◆ Exercise goal
Within the records below is a range that opens at the line with "ATOM 122 C CA" and closes at the line with "ATOM 133 O O". Return that range word for word, both ends included, and only that range.

Records contained in a dataset
☆ ☆ ☆

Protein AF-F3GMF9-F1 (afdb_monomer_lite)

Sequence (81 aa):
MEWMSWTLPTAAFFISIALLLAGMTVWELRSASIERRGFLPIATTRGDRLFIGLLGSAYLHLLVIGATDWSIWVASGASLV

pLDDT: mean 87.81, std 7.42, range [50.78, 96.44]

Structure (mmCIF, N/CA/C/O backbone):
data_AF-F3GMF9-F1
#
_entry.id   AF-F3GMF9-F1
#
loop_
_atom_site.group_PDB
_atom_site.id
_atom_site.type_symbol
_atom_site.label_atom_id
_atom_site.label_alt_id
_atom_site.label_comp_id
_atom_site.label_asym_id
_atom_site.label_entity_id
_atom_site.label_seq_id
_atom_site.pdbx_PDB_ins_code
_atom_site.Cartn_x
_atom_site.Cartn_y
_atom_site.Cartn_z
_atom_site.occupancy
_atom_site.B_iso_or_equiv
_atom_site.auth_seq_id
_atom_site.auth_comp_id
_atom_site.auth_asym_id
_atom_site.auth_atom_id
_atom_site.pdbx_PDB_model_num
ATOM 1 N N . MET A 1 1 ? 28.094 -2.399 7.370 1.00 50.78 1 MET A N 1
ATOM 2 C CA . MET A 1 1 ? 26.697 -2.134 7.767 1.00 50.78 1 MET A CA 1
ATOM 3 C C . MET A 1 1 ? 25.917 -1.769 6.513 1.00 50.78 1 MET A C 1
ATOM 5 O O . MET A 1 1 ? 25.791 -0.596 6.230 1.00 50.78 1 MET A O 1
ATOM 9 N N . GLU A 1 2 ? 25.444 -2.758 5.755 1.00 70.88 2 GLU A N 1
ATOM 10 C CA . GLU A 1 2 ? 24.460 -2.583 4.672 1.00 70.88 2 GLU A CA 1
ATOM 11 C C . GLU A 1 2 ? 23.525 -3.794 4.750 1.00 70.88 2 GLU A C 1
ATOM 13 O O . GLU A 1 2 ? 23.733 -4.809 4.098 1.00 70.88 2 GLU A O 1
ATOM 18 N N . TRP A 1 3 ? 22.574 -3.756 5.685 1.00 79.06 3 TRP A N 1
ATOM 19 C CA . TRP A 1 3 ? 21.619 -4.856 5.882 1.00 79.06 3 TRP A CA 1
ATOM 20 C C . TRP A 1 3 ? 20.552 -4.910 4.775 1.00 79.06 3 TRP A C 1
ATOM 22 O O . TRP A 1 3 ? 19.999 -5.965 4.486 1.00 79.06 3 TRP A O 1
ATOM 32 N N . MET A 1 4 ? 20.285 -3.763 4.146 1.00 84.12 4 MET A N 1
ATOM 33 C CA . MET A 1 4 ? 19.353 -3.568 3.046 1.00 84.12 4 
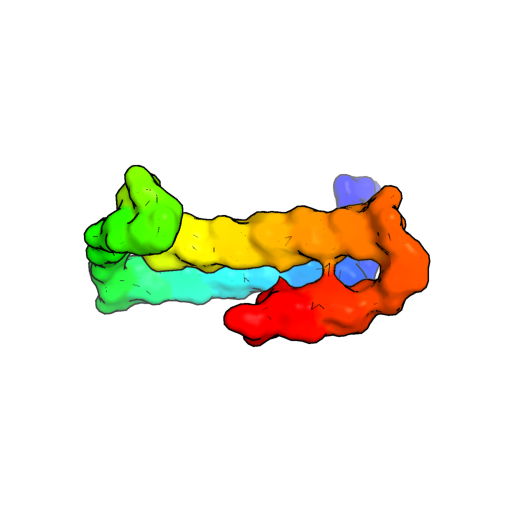MET A CA 1
ATOM 34 C C . MET A 1 4 ? 19.920 -2.503 2.118 1.00 84.12 4 MET A C 1
ATOM 36 O O . MET A 1 4 ? 20.492 -1.516 2.586 1.00 84.12 4 MET A O 1
ATOM 40 N N . SER A 1 5 ? 19.699 -2.678 0.815 1.00 85.44 5 SER A N 1
ATOM 41 C CA . SER A 1 5 ? 19.992 -1.646 -0.176 1.00 85.44 5 SER A CA 1
ATOM 42 C C . SER A 1 5 ? 18.949 -0.530 -0.066 1.00 85.44 5 SER A C 1
ATOM 44 O O . SER A 1 5 ? 17.848 -0.599 -0.629 1.00 85.44 5 SER A O 1
ATOM 46 N N . TRP A 1 6 ? 19.283 0.487 0.728 1.00 88.44 6 TRP A N 1
ATOM 47 C CA . TRP A 1 6 ? 18.457 1.673 0.921 1.00 88.44 6 TRP A CA 1
ATOM 48 C C . TRP A 1 6 ? 18.577 2.605 -0.277 1.00 88.44 6 TRP A C 1
ATOM 50 O O . TRP A 1 6 ? 19.350 3.559 -0.291 1.00 88.44 6 TRP A O 1
ATOM 60 N N . THR A 1 7 ? 17.774 2.325 -1.294 1.00 93.19 7 THR A N 1
ATOM 61 C CA . THR A 1 7 ? 17.558 3.239 -2.413 1.00 93.19 7 THR A CA 1
ATOM 62 C C . THR A 1 7 ? 16.311 4.083 -2.169 1.00 93.19 7 THR A C 1
ATOM 64 O O . THR A 1 7 ? 15.455 3.725 -1.356 1.00 93.19 7 THR A O 1
ATOM 67 N N . LEU A 1 8 ? 16.185 5.201 -2.887 1.00 93.56
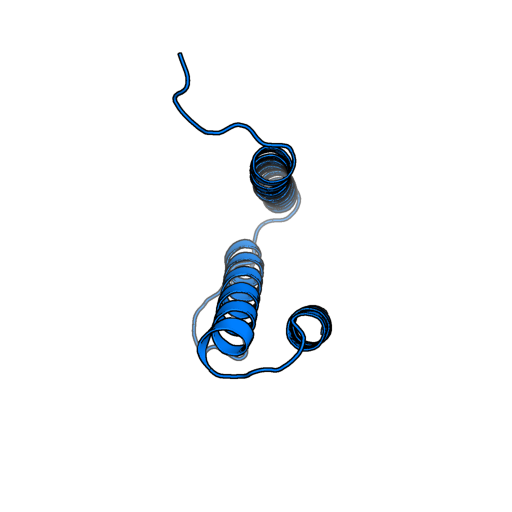 8 LEU A N 1
ATOM 68 C CA . LEU A 1 8 ? 15.003 6.060 -2.800 1.00 93.56 8 LEU A CA 1
ATOM 69 C C . LEU A 1 8 ? 13.695 5.285 -3.092 1.00 93.56 8 LEU A C 1
ATOM 71 O O . LEU A 1 8 ? 12.763 5.417 -2.297 1.00 93.56 8 LEU A O 1
ATOM 75 N N . PRO A 1 9 ? 13.626 4.402 -4.115 1.00 92.38 9 PRO A N 1
ATOM 76 C CA . PRO A 1 9 ? 12.481 3.509 -4.306 1.00 92.38 9 PRO A CA 1
ATOM 77 C C . PRO A 1 9 ? 12.214 2.566 -3.124 1.00 92.38 9 PRO A C 1
ATOM 79 O O . PRO A 1 9 ? 11.072 2.465 -2.675 1.00 92.38 9 PRO A O 1
ATOM 82 N N . THR A 1 10 ? 13.247 1.905 -2.582 1.00 91.44 10 THR A N 1
ATOM 83 C CA . THR A 1 10 ? 13.086 0.981 -1.443 1.00 91.44 10 THR A CA 1
ATOM 84 C C . THR A 1 10 ? 12.562 1.718 -0.210 1.00 91.44 10 THR A C 1
ATOM 86 O O . THR A 1 10 ? 11.624 1.259 0.439 1.00 91.44 10 THR A O 1
ATOM 89 N N . ALA A 1 11 ? 13.126 2.888 0.099 1.00 93.12 11 ALA A N 1
ATOM 90 C CA . ALA A 1 11 ? 12.701 3.707 1.229 1.00 93.12 11 ALA A CA 1
ATOM 91 C C . ALA A 1 11 ? 11.245 4.171 1.079 1.00 93.12 11 ALA A C 1
ATOM 93 O O . ALA A 1 11 ? 10.464 4.041 2.022 1.00 93.12 11 ALA A O 1
ATOM 94 N N . ALA A 1 12 ? 10.863 4.650 -0.109 1.00 94.69 12 ALA A N 1
ATOM 95 C CA . ALA A 1 12 ? 9.492 5.065 -0.390 1.00 94.69 12 ALA A CA 1
ATOM 96 C C . ALA A 1 12 ? 8.494 3.920 -0.159 1.00 94.69 12 ALA A C 1
ATOM 98 O O . ALA A 1 12 ? 7.500 4.122 0.532 1.00 94.69 12 ALA A O 1
ATOM 99 N N . PHE A 1 13 ? 8.795 2.709 -0.640 1.00 88.94 13 PHE A N 1
ATOM 100 C CA . PHE A 1 13 ? 7.947 1.530 -0.444 1.00 88.94 13 PHE A CA 1
ATOM 101 C C . PHE A 1 13 ? 7.704 1.208 1.039 1.00 88.94 13 PHE A C 1
ATOM 103 O O . PHE A 1 13 ? 6.556 1.053 1.460 1.00 88.94 13 PHE A O 1
ATOM 110 N N . PHE A 1 14 ? 8.762 1.161 1.856 1.00 92.62 14 PHE A N 1
ATOM 111 C CA . PHE A 1 14 ? 8.615 0.880 3.289 1.00 92.62 14 PHE A CA 1
ATOM 112 C C . PHE A 1 14 ? 7.882 1.992 4.038 1.00 92.62 14 PHE A C 1
ATOM 114 O O . PHE A 1 14 ? 7.076 1.697 4.921 1.00 92.62 14 PHE A O 1
ATOM 121 N N . ILE A 1 15 ? 8.102 3.256 3.667 1.00 96.06 15 ILE A N 1
ATOM 122 C CA . ILE A 1 15 ? 7.339 4.383 4.217 1.00 96.06 15 ILE A CA 1
ATOM 123 C C . ILE A 1 15 ? 5.855 4.240 3.864 1.00 96.06 15 ILE A C 1
ATOM 125 O O . ILE A 1 15 ? 5.008 4.398 4.741 1.00 96.06 15 ILE A O 1
ATOM 129 N N . SER A 1 16 ? 5.519 3.890 2.620 1.00 94.81 16 SER A N 1
ATOM 130 C CA . SER A 1 16 ? 4.131 3.650 2.210 1.00 94.81 16 SER A CA 1
ATOM 131 C C . SER A 1 16 ? 3.480 2.528 3.023 1.00 94.81 16 SER A C 1
ATOM 133 O O . SER A 1 16 ? 2.360 2.703 3.498 1.00 94.81 16 SER A O 1
ATOM 135 N N . ILE A 1 17 ? 4.182 1.412 3.253 1.00 93.38 17 ILE A N 1
ATOM 136 C CA . ILE A 1 17 ? 3.691 0.326 4.118 1.00 93.38 17 ILE A CA 1
ATOM 137 C C . ILE A 1 17 ? 3.461 0.828 5.545 1.00 93.38 17 ILE A C 1
ATOM 139 O O . ILE A 1 17 ? 2.401 0.580 6.117 1.00 93.38 17 ILE A O 1
ATOM 143 N N . ALA A 1 18 ? 4.425 1.551 6.119 1.00 95.81 18 ALA A N 1
ATOM 144 C CA . ALA A 1 18 ? 4.307 2.084 7.473 1.00 95.81 18 ALA A CA 1
ATOM 145 C C . ALA A 1 18 ? 3.097 3.025 7.612 1.00 95.81 18 ALA A C 1
ATOM 147 O O . ALA A 1 18 ? 2.344 2.916 8.580 1.00 95.81 18 ALA A O 1
ATOM 148 N N . LEU A 1 19 ? 2.866 3.896 6.624 1.00 96.44 19 LEU A N 1
ATOM 149 C CA . LEU A 1 19 ? 1.700 4.782 6.576 1.00 96.44 19 LEU A CA 1
ATOM 150 C C . LEU A 1 19 ? 0.385 4.008 6.444 1.00 96.44 19 LEU A C 1
ATOM 152 O O . LEU A 1 19 ? -0.579 4.347 7.128 1.00 96.44 19 LEU A O 1
ATOM 156 N N . LEU A 1 20 ? 0.339 2.964 5.611 1.00 93.75 20 LEU A N 1
ATOM 157 C CA . LEU A 1 20 ? -0.844 2.110 5.466 1.00 93.75 20 LEU A CA 1
ATOM 158 C C . LEU A 1 20 ? -1.189 1.404 6.780 1.00 93.75 20 LEU A C 1
ATOM 160 O O . LEU A 1 20 ? -2.338 1.452 7.215 1.00 93.75 20 LEU A O 1
ATOM 164 N N . LEU A 1 21 ? -0.198 0.799 7.439 1.00 93.06 21 LEU A N 1
ATOM 165 C CA . LEU A 1 21 ? -0.385 0.122 8.724 1.00 93.06 21 LEU A CA 1
ATOM 166 C C . LEU A 1 21 ? -0.822 1.099 9.820 1.00 93.06 21 LEU A C 1
ATOM 168 O O . LEU A 1 21 ? -1.788 0.830 10.536 1.00 93.06 21 LEU A O 1
ATOM 172 N N . ALA A 1 22 ? -0.157 2.250 9.933 1.00 95.12 22 ALA A N 1
ATOM 173 C CA . ALA A 1 22 ? -0.516 3.281 10.902 1.00 95.12 22 ALA A CA 1
ATOM 174 C C . ALA A 1 22 ? -1.929 3.833 10.650 1.00 95.12 22 ALA A C 1
ATOM 176 O O . ALA A 1 22 ? -2.734 3.911 11.579 1.00 95.12 22 ALA A O 1
ATOM 177 N N . GLY A 1 23 ? -2.259 4.163 9.398 1.00 93.94 23 GLY A N 1
ATOM 178 C CA . GLY A 1 23 ? -3.580 4.653 9.008 1.00 93.94 23 GLY A CA 1
ATOM 179 C C . GLY A 1 23 ? -4.686 3.647 9.321 1.00 93.94 23 GLY A C 1
ATOM 180 O O . GLY A 1 23 ? -5.690 4.012 9.934 1.00 93.94 23 GLY A O 1
ATOM 181 N N . MET A 1 24 ? -4.476 2.372 8.983 1.00 92.19 24 MET A N 1
ATOM 182 C CA . MET A 1 24 ? -5.420 1.298 9.302 1.00 92.19 24 MET A CA 1
ATOM 183 C C . MET A 1 24 ? -5.586 1.100 10.808 1.00 92.19 24 MET A C 1
ATOM 185 O O . MET A 1 24 ? -6.715 0.997 11.282 1.00 92.19 24 MET A O 1
ATOM 189 N N . THR A 1 25 ? -4.492 1.141 11.570 1.00 90.88 25 THR A N 1
ATOM 190 C CA . THR A 1 25 ? -4.527 1.013 13.035 1.00 90.88 25 THR A CA 1
ATOM 191 C C . THR A 1 25 ? -5.353 2.139 13.660 1.00 90.88 25 THR A C 1
ATOM 193 O O . THR A 1 25 ? -6.247 1.892 14.468 1.00 90.88 25 THR A O 1
ATOM 196 N N . VAL A 1 26 ? -5.113 3.390 13.249 1.00 93.25 26 VAL A N 1
ATOM 197 C CA . VAL A 1 26 ? -5.892 4.552 13.711 1.00 93.25 26 VAL A CA 1
ATOM 198 C C . VAL A 1 26 ? -7.367 4.409 13.336 1.00 93.25 26 VAL A C 1
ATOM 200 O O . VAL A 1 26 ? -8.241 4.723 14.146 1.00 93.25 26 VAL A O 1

☆ ☆ ☆

◆ Your solution
ATOM 122 C CA . ILE A 1 15 ? 7.339 4.383 4.217 1.00 96.06 15 ILE A CA 1
ATOM 123 C C . ILE A 1 15 ? 5.855 4.240 3.864 1.00 96.06 15 ILE A C 1
ATOM 125 O O . ILE A 1 15 ? 5.008 4.398 4.741 1.00 96.06 15 ILE A O 1
ATOM 129 N N . SER A 1 16 ? 5.519 3.890 2.620 1.00 94.81 16 SER A N 1
ATOM 130 C CA . SER A 1 16 ? 4.131 3.650 2.210 1.00 94.81 16 SER A CA 1
ATOM 131 C C . SER A 1 16 ? 3.480 2.528 3.023 1.00 94.81 16 SER A C 1
ATOM 133 O O . SER A 1 16 ? 2.360 2.703 3.498 1.00 94.81 16 SER A O 1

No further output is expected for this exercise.